E200 aims to mimic the performance of the 200 biggest companies on the ASX but removes any companies involved in tobacco or controversial weapons. It also filters companies in the bottom 25% of each sector in terms of ESG ratings.
The final list to date has around half the number of companies as the ASX 200, with just 102 meeting the fund's ethical criteria.
Notably, Commonwealth Bank (CBA), Goodman Group (GMG), Afterpay (APT) and TPG Telecom (TPG) are all missing from the list of holdings. Meanwhile, all other major Banks and numerous mining and gas companies such as BHP (BHP), Rio Tinto (RIO) and Fortescue Metals Group (FMG) seemed to have made the cut.
Investing in mining companies might seem counterintuitive to an ESG fund, but there are no hard rules around what constitutes "ethical". A company with a poor environmental score may still have a high ESG rating thanks to other factors.
How much exposure a company should be allowed to have to fossil fuels is also up for debate. While some funds allow oil and mining stocks because they maintain high ESG scores, others take a hardline approach and strictly exclude all fossil fuel-related companies.
How does it compare?
There are around 11 ethical funds listed on the ASX, each with different ESG strategies.
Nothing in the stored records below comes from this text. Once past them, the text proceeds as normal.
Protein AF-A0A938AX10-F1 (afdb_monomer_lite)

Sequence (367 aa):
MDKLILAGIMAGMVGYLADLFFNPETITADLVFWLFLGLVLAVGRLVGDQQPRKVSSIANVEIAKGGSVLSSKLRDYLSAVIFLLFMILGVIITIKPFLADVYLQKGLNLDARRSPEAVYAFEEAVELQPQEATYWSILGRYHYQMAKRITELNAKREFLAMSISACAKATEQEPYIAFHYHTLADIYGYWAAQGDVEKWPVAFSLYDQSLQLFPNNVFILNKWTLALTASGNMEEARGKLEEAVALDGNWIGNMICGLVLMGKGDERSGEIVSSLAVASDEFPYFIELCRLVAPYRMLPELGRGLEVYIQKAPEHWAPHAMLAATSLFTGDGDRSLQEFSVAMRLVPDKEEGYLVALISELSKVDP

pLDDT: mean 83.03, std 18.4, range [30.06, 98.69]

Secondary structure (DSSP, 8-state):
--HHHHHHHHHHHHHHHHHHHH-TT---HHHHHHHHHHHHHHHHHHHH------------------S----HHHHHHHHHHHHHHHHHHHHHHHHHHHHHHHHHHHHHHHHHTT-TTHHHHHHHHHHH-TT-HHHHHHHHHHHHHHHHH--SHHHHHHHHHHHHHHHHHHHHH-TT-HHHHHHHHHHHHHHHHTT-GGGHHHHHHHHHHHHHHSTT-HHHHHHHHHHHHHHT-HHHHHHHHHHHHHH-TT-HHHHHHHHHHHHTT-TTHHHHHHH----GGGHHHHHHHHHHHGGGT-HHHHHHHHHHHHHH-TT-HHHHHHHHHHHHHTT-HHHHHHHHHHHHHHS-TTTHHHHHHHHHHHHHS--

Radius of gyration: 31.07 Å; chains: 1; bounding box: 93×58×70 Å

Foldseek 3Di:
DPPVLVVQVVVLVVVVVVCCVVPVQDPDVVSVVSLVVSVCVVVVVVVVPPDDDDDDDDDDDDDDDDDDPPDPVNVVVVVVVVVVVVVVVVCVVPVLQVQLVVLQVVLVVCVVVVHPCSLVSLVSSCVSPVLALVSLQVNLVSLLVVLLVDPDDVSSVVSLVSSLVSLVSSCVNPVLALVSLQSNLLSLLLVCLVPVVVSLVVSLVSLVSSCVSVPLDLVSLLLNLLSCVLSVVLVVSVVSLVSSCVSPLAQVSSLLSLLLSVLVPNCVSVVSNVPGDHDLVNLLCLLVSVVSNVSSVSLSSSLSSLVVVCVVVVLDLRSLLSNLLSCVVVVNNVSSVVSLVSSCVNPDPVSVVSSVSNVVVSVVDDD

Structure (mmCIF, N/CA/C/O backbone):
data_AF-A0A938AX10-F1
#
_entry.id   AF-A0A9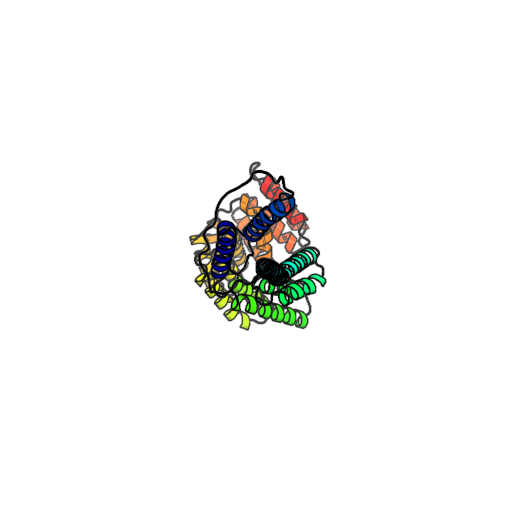38AX10-F1
#
loop_
_atom_site.group_PDB
_atom_site.id
_atom_site.type_symbol
_atom_site.label_atom_id
_atom_site.label_alt_id
_atom_site.label_comp_id
_atom_site.label_asym_id
_atom_site.label_entity_id
_atom_site.label_seq_id
_atom_site.pdbx_PDB_ins_code
_atom_site.Cartn_x
_atom_site.Cartn_y
_atom_site.Cartn_z
_atom_site.occupancy
_atom_site.B_iso_or_equiv
_atom_site.auth_seq_id
_atom_site.auth_comp_id
_atom_site.auth_asym_id
_atom_site.auth_atom_id
_atom_site.pdbx_PDB_model_num
ATOM 1 N N . MET A 1 1 ? -48.765 20.163 29.374 1.00 50.50 1 MET A N 1
ATOM 2 C CA . MET A 1 1 ? -48.068 19.647 28.183 1.00 50.50 1 MET A CA 1
ATOM 3 C C . MET A 1 1 ? -49.117 19.227 27.163 1.00 50.50 1 MET A C 1
ATOM 5 O O . MET A 1 1 ? -49.893 18.324 27.463 1.00 50.50 1 MET A O 1
ATOM 9 N N . ASP A 1 2 ? -49.219 19.935 26.035 1.00 56.81 2 ASP A N 1
ATOM 10 C CA . ASP A 1 2 ? -50.136 19.552 24.954 1.00 56.81 2 ASP A CA 1
ATOM 11 C C . ASP A 1 2 ? -49.761 18.165 24.435 1.00 56.81 2 ASP A C 1
ATOM 13 O O . ASP A 1 2 ? -48.585 17.886 24.198 1.00 56.81 2 ASP A O 1
ATOM 17 N N . LYS A 1 3 ? -50.759 17.295 24.246 1.00 48.50 3 LYS A N 1
ATOM 18 C CA . LYS A 1 3 ? -50.559 15.915 23.768 1.00 48.50 3 LYS A CA 1
ATOM 19 C C . LYS A 1 3 ? -49.778 15.858 22.448 1.00 48.50 3 LYS A C 1
ATOM 21 O O . LYS A 1 3 ? -49.053 14.900 22.222 1.00 48.50 3 LYS A O 1
ATOM 26 N N . LEU A 1 4 ? -49.885 16.903 21.629 1.00 50.06 4 LEU A N 1
ATOM 27 C CA . LEU A 1 4 ? -49.154 17.075 20.372 1.00 50.06 4 LEU A CA 1
ATOM 28 C C . LEU A 1 4 ? -47.640 17.224 20.561 1.00 50.06 4 LEU A C 1
ATOM 30 O O . LEU A 1 4 ? -46.875 16.674 19.779 1.00 50.06 4 LEU A O 1
ATOM 34 N N . ILE A 1 5 ? -47.199 17.913 21.614 1.00 49.97 5 ILE A N 1
ATOM 35 C CA . ILE A 1 5 ? -45.769 18.123 21.883 1.00 49.97 5 ILE A CA 1
ATOM 36 C C . ILE A 1 5 ? -45.147 16.834 22.420 1.00 49.97 5 ILE A C 1
ATOM 38 O O . ILE A 1 5 ? -44.074 16.435 21.980 1.00 49.97 5 ILE A O 1
ATOM 42 N N . LEU A 1 6 ? -45.857 16.135 23.313 1.00 49.12 6 LEU A N 1
ATOM 43 C CA . LEU A 1 6 ? -45.429 14.816 23.781 1.00 49.12 6 LEU A CA 1
ATOM 44 C C . LEU A 1 6 ? -45.362 13.814 22.624 1.00 49.12 6 LEU A C 1
ATOM 46 O O . LEU A 1 6 ? -44.407 13.053 22.538 1.00 49.12 6 LEU A O 1
ATOM 50 N N . ALA A 1 7 ? -46.346 13.842 21.721 1.00 54.84 7 ALA A N 1
ATOM 51 C CA . ALA A 1 7 ? -46.353 13.000 20.532 1.00 54.84 7 ALA A CA 1
ATOM 52 C C . ALA A 1 7 ? -45.183 13.321 19.591 1.00 54.84 7 ALA A C 1
ATOM 54 O O . ALA A 1 7 ? -44.552 12.394 19.103 1.00 54.84 7 ALA A O 1
ATOM 55 N N . GLY A 1 8 ? -44.848 14.599 19.387 1.00 60.94 8 GLY A N 1
ATOM 56 C CA . GLY A 1 8 ? -43.694 15.001 18.577 1.00 60.94 8 GLY A CA 1
ATOM 57 C C . GLY A 1 8 ? -42.360 14.545 19.171 1.00 60.94 8 GLY A C 1
ATOM 58 O O . GLY A 1 8 ? -41.538 13.977 18.462 1.00 60.94 8 GLY A O 1
ATOM 59 N N . ILE A 1 9 ? -42.170 14.713 20.484 1.00 59.50 9 ILE A N 1
ATOM 60 C CA . ILE A 1 9 ? -40.956 14.257 21.181 1.00 59.50 9 ILE A CA 1
ATOM 61 C C . ILE A 1 9 ? -40.857 12.727 21.155 1.00 59.50 9 ILE A C 1
ATOM 63 O O . ILE A 1 9 ? -39.793 12.189 20.863 1.00 59.50 9 ILE A O 1
ATOM 67 N N . MET A 1 10 ? -41.961 12.016 21.410 1.00 52.66 10 MET A N 1
ATOM 68 C CA . MET A 1 10 ? -41.977 10.553 21.335 1.00 52.66 10 MET A CA 1
ATOM 69 C C . MET A 1 10 ? -41.740 10.051 19.913 1.00 52.66 10 MET A C 1
ATOM 71 O O . MET A 1 10 ? -41.008 9.088 19.742 1.00 52.66 10 MET A O 1
ATOM 75 N N . ALA A 1 11 ? -42.301 10.702 18.893 1.00 58.66 11 ALA A N 1
ATOM 76 C CA . ALA A 1 11 ? -42.041 10.356 17.500 1.00 58.66 11 ALA A CA 1
ATOM 77 C C . ALA A 1 11 ? -40.570 10.595 17.126 1.00 58.66 11 ALA A C 1
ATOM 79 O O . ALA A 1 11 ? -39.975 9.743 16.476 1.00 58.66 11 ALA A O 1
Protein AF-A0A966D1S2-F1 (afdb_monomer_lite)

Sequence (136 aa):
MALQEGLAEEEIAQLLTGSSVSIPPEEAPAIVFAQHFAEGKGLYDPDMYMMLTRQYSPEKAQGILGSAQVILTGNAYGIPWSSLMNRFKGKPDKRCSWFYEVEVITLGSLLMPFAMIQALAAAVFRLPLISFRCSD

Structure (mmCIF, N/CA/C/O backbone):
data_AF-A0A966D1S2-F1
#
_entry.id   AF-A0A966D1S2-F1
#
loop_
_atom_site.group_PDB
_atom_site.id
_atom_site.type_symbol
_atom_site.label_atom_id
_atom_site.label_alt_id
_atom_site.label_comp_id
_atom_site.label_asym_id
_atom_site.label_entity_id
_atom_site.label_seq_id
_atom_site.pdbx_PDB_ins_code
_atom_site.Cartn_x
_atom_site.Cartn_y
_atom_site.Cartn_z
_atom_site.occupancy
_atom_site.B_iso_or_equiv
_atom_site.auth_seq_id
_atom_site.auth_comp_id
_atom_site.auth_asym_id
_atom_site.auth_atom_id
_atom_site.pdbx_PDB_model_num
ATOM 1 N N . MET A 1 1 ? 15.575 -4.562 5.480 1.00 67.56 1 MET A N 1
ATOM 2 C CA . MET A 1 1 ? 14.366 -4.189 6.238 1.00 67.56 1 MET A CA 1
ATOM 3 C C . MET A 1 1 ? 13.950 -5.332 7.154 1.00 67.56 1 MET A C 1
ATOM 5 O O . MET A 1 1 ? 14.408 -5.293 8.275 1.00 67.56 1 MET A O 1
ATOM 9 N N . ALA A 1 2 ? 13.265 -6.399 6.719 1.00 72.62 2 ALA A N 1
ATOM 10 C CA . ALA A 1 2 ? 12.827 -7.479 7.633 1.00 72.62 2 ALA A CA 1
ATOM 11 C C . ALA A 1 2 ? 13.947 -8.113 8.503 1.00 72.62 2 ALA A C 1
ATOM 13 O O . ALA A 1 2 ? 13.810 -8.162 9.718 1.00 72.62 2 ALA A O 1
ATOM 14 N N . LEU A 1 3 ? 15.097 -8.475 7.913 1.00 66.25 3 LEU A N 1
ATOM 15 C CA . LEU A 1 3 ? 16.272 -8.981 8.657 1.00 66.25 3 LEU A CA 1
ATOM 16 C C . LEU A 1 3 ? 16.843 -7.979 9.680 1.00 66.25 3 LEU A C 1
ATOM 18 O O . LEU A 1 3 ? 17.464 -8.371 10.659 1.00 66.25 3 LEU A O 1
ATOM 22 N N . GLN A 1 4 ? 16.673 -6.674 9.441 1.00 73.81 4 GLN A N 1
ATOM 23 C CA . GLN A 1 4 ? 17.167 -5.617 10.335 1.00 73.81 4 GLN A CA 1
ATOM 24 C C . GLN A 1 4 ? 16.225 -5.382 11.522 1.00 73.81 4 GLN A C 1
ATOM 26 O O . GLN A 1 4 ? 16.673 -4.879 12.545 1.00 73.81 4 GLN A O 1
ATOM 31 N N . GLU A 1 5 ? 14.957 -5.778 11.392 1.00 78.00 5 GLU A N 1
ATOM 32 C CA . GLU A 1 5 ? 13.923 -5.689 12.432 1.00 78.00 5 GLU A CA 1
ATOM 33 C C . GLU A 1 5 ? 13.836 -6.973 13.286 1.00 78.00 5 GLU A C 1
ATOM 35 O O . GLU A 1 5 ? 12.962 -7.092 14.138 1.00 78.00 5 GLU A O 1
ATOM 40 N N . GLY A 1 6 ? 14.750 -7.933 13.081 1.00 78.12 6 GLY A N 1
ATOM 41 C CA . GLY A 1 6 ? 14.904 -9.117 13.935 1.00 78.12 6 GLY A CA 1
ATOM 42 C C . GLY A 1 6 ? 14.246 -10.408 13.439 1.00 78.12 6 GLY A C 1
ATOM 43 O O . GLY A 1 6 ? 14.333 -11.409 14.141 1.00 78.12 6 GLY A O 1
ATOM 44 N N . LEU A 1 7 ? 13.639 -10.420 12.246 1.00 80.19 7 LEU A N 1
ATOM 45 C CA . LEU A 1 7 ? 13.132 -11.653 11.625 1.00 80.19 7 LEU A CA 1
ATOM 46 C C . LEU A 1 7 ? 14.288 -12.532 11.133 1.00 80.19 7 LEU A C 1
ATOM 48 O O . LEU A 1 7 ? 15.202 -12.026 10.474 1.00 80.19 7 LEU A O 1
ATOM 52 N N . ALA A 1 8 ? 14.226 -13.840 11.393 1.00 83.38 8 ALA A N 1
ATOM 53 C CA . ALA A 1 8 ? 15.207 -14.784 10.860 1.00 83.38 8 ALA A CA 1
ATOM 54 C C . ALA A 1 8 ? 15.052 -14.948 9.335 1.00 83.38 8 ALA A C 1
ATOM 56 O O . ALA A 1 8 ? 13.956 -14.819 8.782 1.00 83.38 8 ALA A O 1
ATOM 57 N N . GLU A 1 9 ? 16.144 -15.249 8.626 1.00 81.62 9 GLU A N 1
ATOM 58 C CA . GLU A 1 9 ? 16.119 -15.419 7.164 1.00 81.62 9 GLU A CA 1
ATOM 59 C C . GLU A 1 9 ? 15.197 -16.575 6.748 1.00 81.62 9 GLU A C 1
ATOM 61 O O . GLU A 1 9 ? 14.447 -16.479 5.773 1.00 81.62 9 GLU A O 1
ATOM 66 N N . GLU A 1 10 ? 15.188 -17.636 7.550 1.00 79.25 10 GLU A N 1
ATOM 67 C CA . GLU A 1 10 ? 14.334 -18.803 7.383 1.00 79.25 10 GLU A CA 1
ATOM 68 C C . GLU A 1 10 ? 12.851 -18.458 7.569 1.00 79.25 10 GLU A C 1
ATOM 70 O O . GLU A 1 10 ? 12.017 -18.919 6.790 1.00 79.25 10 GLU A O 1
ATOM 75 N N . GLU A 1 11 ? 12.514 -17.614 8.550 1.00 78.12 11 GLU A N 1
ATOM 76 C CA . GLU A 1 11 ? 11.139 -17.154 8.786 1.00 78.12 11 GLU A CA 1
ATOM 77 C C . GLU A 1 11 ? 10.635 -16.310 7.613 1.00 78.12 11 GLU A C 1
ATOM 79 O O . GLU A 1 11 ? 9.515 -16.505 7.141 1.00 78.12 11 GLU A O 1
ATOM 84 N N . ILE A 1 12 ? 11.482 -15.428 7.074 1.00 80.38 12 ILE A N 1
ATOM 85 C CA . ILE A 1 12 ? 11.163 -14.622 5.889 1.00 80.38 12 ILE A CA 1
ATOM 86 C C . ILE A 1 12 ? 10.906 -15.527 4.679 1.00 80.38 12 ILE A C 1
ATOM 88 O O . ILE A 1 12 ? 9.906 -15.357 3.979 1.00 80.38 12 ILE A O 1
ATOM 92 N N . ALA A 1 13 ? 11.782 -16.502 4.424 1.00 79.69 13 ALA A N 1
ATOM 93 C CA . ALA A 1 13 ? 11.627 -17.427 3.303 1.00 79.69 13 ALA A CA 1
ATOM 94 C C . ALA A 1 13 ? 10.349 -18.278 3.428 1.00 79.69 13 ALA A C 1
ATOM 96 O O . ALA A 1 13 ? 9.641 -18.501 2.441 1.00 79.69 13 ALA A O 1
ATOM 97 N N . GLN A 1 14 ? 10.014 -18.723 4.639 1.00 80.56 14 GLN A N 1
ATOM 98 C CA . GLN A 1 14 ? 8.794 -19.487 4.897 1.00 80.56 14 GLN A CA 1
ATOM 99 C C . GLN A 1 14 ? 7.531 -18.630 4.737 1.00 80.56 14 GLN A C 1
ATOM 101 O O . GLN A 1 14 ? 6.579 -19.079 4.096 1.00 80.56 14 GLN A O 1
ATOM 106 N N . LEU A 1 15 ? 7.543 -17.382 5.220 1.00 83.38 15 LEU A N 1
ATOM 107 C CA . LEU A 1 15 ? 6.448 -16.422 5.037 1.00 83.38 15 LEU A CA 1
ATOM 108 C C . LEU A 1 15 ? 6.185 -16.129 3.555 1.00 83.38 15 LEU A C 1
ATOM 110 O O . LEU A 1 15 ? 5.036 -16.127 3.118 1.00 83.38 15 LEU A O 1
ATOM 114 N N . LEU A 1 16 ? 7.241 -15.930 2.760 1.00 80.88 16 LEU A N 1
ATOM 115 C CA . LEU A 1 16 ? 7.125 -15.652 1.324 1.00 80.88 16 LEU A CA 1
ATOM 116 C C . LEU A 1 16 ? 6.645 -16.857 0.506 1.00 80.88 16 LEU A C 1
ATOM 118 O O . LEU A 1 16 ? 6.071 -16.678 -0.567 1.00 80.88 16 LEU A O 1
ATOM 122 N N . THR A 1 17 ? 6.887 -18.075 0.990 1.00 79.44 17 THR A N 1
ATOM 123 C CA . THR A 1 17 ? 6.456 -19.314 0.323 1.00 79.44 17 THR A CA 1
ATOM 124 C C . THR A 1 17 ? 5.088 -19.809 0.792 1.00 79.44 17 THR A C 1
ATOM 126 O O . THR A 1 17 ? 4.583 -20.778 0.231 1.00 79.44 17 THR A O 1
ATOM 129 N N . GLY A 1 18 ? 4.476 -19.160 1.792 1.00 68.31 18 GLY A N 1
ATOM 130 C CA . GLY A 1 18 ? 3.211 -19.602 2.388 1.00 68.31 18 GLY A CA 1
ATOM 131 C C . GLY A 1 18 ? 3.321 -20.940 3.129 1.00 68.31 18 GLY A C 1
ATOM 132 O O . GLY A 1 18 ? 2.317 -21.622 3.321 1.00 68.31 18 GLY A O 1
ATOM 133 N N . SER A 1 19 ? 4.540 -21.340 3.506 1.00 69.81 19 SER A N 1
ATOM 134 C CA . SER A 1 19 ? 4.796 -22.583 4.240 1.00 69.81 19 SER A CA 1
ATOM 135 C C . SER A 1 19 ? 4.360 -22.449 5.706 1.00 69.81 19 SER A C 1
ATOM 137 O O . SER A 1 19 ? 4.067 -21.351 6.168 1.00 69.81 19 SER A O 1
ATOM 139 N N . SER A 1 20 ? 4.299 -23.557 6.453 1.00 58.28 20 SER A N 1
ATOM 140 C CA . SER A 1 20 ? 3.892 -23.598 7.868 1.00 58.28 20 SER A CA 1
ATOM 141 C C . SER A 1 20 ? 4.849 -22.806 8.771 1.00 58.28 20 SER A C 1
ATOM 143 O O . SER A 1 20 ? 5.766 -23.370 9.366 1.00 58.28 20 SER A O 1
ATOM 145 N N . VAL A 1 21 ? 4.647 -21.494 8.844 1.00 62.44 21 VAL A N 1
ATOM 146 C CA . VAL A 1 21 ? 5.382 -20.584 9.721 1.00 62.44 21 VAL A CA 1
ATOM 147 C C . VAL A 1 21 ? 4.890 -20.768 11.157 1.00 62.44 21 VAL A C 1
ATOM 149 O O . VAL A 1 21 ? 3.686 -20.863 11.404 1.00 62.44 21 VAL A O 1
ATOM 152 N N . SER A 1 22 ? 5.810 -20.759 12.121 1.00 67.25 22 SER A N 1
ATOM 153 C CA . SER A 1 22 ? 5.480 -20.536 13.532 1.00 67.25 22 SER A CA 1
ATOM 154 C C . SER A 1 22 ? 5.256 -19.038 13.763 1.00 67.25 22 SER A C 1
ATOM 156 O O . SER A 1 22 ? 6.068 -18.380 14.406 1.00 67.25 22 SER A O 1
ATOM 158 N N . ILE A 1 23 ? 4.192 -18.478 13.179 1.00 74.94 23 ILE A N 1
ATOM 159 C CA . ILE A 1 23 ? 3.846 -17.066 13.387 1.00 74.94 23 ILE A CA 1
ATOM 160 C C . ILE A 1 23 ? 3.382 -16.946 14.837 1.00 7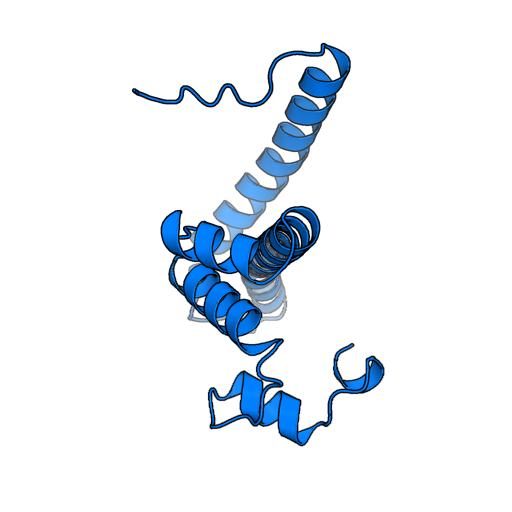4.94 23 ILE A C 1
ATOM 162 O O . ILE A 1 23 ? 2.550 -17.766 15.250 1.00 74.94 23 ILE A O 1
ATOM 166 N N . PRO A 1 24 ? 3.857 -15.950 15.605 1.00 82.19 24 PRO A N 1
ATOM 167 C CA . PRO A 1 24 ? 3.281 -15.668 16.907 1.00 82.19 24 PRO A CA 1
ATOM 168 C C . PRO A 1 24 ? 1.749 -15.581 16.783 1.00 82.19 24 PRO A C 1
ATOM 170 O O . PRO A 1 24 ? 1.242 -14.932 15.860 1.00 82.19 24 PRO A O 1
ATOM 173 N N . PRO A 1 25 ? 0.973 -16.259 17.644 1.00 81.19 25 PRO A N 1
ATOM 174 C CA . PRO A 1 25 ? -0.486 -16.283 17.529 1.00 81.19 25 PRO A CA 1
ATOM 175 C C . PRO A 1 25 ? -1.093 -14.873 17.573 1.00 81.19 25 PRO A C 1
ATOM 177 O O . PRO A 1 25 ? -2.149 -14.626 16.991 1.00 81.19 25 PRO A O 1
ATOM 180 N N . GLU A 1 26 ? -0.396 -13.933 18.205 1.00 85.50 26 GLU A N 1
ATOM 181 C CA . GLU A 1 26 ? -0.710 -12.514 18.220 1.00 85.50 26 GLU A CA 1
ATOM 182 C C . GLU A 1 26 ? -0.427 -11.767 16.913 1.00 85.50 26 GLU A C 1
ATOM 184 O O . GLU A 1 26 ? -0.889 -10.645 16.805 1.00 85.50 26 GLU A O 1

Around half are Australian equities ETFs and half hold global bonds or equities.
Starting with the good, E200 has the cheapest management fee (MER) of the lot at 0.13% per annum. It also has a unique proposition, being the only ESG ETF to track the ASX 200 index.
On the not so good, its inclusion of fossil fuel and gambling industry companies won't suit everyone. E200 is one of only two ESG funds on the ASX that doesn't strictly exclude the oil and mining sector.